(How to complete this task) Below are records; reproduce exactly the lines from the one that has "ATOM 2 C CA" through the one that has "ATOM 13 O O", ends included, and nothing more.

***

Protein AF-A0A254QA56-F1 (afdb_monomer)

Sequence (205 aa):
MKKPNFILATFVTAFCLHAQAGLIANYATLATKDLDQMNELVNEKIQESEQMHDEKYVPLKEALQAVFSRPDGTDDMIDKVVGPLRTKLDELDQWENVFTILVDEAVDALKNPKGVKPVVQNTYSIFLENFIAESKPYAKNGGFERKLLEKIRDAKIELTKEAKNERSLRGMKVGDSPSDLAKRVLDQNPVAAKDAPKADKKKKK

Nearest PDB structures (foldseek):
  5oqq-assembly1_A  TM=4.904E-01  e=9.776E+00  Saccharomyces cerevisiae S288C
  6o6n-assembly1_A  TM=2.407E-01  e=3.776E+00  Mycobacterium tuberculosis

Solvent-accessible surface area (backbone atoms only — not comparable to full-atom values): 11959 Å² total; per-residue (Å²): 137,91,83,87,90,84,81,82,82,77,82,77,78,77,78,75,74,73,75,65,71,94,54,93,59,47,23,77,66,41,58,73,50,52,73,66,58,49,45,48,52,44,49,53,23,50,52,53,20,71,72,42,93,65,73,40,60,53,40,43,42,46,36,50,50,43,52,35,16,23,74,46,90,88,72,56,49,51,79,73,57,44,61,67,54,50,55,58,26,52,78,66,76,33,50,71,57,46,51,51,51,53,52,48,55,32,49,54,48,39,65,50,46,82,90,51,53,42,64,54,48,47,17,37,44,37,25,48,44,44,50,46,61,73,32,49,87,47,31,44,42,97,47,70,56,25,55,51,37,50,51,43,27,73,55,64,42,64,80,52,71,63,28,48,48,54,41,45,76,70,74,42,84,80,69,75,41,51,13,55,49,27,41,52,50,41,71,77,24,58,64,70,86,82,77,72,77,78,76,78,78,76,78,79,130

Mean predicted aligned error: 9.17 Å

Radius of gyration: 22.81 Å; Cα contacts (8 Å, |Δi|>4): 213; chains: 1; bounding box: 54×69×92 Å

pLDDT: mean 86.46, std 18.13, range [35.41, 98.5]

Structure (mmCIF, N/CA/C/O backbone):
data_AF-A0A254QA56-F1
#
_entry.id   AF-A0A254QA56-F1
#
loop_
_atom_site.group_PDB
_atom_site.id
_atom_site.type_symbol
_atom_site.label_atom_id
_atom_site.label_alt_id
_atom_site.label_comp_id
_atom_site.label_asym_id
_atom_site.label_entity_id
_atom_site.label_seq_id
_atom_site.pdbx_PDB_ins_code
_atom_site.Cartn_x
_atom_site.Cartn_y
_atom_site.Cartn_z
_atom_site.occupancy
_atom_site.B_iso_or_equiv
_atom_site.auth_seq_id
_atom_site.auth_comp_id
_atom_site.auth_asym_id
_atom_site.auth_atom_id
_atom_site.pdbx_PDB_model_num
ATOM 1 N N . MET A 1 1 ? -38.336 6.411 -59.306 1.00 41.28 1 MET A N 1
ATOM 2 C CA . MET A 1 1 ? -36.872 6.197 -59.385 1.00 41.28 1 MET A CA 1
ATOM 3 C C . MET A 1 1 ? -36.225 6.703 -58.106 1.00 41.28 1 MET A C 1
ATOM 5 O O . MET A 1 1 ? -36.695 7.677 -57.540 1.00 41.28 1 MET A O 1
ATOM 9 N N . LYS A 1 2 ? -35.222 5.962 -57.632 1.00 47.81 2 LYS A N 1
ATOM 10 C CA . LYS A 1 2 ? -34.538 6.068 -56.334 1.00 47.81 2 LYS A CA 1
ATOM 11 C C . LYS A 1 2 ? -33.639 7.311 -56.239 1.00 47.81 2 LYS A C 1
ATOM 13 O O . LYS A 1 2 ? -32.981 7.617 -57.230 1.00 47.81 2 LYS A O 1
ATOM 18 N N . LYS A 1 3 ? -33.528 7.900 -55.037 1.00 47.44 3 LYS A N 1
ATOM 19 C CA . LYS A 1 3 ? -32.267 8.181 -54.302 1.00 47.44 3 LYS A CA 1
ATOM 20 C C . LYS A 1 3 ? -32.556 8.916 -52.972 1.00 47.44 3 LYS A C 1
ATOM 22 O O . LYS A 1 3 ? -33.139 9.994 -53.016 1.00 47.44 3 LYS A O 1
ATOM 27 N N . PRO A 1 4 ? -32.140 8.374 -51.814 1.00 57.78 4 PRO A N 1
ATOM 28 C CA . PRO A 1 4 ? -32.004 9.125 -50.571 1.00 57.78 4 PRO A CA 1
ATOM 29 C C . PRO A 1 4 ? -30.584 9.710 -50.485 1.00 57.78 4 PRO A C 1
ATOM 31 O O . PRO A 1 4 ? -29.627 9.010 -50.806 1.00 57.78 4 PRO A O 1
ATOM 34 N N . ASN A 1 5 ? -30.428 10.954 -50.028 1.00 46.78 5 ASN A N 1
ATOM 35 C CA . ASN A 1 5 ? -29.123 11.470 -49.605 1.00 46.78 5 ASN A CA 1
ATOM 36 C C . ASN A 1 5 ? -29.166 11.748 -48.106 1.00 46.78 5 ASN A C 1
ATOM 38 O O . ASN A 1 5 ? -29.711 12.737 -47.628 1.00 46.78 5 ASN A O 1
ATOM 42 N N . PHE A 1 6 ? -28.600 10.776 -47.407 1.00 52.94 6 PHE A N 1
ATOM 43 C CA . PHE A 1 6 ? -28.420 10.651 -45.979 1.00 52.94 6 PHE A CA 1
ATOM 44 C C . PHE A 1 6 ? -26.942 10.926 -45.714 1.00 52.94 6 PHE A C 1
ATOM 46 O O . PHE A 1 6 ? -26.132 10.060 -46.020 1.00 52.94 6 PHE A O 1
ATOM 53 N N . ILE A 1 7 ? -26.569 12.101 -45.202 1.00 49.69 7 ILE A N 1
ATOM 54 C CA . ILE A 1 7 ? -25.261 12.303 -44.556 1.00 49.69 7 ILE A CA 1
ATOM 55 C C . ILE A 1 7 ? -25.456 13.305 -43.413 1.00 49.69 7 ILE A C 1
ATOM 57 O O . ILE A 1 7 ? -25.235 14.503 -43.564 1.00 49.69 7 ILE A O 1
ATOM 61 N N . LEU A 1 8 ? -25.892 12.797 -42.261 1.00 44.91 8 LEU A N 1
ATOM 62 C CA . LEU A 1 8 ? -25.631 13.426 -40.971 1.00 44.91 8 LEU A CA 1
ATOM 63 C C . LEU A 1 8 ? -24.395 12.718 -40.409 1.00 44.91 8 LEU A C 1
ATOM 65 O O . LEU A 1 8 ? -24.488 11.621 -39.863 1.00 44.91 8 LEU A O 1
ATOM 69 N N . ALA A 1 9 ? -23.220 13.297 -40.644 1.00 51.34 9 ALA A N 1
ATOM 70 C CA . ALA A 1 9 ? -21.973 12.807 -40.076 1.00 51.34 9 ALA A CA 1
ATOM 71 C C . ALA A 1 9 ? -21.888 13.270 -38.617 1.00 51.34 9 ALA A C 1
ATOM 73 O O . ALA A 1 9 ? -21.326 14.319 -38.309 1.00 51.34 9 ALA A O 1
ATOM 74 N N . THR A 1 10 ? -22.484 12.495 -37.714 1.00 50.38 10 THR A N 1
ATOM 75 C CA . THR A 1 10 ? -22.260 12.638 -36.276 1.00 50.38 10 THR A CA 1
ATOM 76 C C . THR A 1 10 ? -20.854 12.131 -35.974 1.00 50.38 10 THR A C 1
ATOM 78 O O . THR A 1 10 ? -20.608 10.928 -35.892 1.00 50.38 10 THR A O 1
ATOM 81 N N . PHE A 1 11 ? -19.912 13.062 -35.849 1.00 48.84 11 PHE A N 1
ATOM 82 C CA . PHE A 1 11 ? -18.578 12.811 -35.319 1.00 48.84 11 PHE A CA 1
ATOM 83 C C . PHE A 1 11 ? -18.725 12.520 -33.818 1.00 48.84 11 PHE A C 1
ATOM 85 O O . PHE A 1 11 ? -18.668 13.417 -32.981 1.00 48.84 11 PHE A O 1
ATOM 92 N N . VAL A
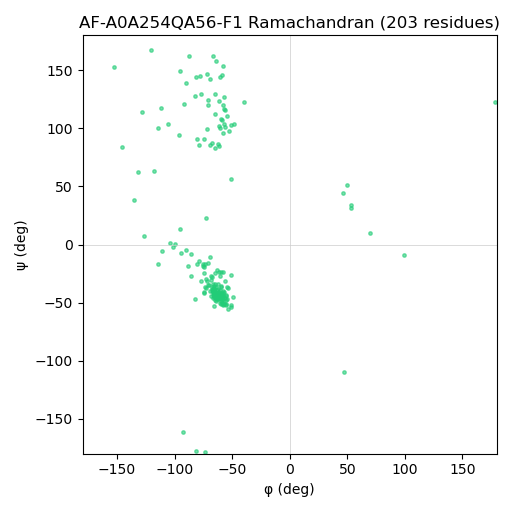 1 12 ? -18.997 11.261 -33.471 1.00 50.03 12 VAL A N 1
ATOM 93 C CA . VAL A 1 12 ? -18.875 10.780 -32.092 1.00 50.03 12 VAL A CA 1
ATOM 94 C C . VAL A 1 12 ? -17.382 10.642 -31.831 1.00 50.03 12 VAL A C 1
ATOM 96 O O . VAL A 1 12 ? -16.770 9.617 -32.130 1.00 50.03 12 VAL A O 1
ATOM 99 N N . THR A 1 13 ? -16.769 11.707 -31.322 1.00 55.28 13 THR A N 1
ATOM 100 C CA . THR A 1 13 ? -15.480 11.609 -30.647 1.00 55.28 13 THR A CA 1
ATOM 101 C C . THR A 1 13 ? -15.679 10.695 -29.448 1.00 55.28 13 THR A C 1
ATOM 103 O O . THR A 1 13 ? -16.225 11.084 -28.417 1.00 55.28 13 THR A O 1
ATOM 106 N N . ALA A 1 14 ? -15.266 9.441 -29.615 1.00 47.97 14 ALA A N 1
ATOM 107 C CA . ALA A 1 14 ? -15.072 8.514 -28.523 1.00 47.97 14 ALA A CA 1
ATOM 108 C C . ALA A 1 14 ? -14.052 9.139 -27.562 1.00 47.97 14 ALA A C 1
ATOM 110 O O . ALA A 1 14 ? -12.840 9.051 -27.764 1.00 47.97 14 ALA A O 1
ATOM 111 N N . PHE A 1 15 ? -14.553 9.804 -26.522 1.00 41.41 15 PHE A N 1
ATOM 112 C CA . PHE A 1 15 ? -13.814 10.004 -25.288 1.00 41.41 15 PHE A CA 1
ATOM 113 C C . PHE A 1 15 ? -13.555 8.608 -24.718 1.00 41.41 15 PHE A C 1
ATOM 115 O O . PHE A 1 15 ? -14.326 8.083 -23.918 1.00 41.41 15 PHE A O 1
ATOM 122 N N . CYS A 1 16 ? -12.469 7.976 -25.163 1.00 35.41 16 CYS A N 1
ATOM 123 C CA . CYS A 1 16 ? -11.835 6.908 -24.411 1.00 35.41 16 CYS A CA 1
ATOM 124 C C . CYS A 1 16 ? -11.297 7.543 -23.127 1.00 35.41 16 CYS A C 1
ATOM 126 O O . CYS A 1 16 ? -10.126 7.928 -23.047 1.00 35.41 16 CYS A O 1
ATOM 128 N N . LEU A 1 17 ? -12.185 7.674 -22.137 1.00 36.38 17 LEU A N 1
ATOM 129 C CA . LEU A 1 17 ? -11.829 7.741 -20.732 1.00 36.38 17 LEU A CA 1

***

(Result of the exercise)
ATOM 2 C CA . MET A 1 1 ? -36.872 6.197 -59.385 1.00 41.28 1 MET A CA 1
ATOM 3 C C . MET A 1 1 ? -36.225 6.703 -58.106 1.00 41.28 1 MET A C 1
ATOM 5 O O . MET A 1 1 ? -36.695 7.677 -57.540 1.00 41.28 1 MET A O 1
ATOM 9 N N . LYS A 1 2 ? -35.222 5.962 -57.632 1.00 47.81 2 LYS A N 1
ATOM 10 C CA . LYS A 1 2 ? -34.538 6.068 -56.334 1.00 47.81 2 LYS A CA 1
ATOM 11 C C . LYS A 1 2 ? -33.639 7.311 -56.239 1.00 47.81 2 LYS A C 1
ATOM 13 O O . LYS A 1 2 ? -32.981 7.617 -57.230 1.00 47.81 2 LYS A O 1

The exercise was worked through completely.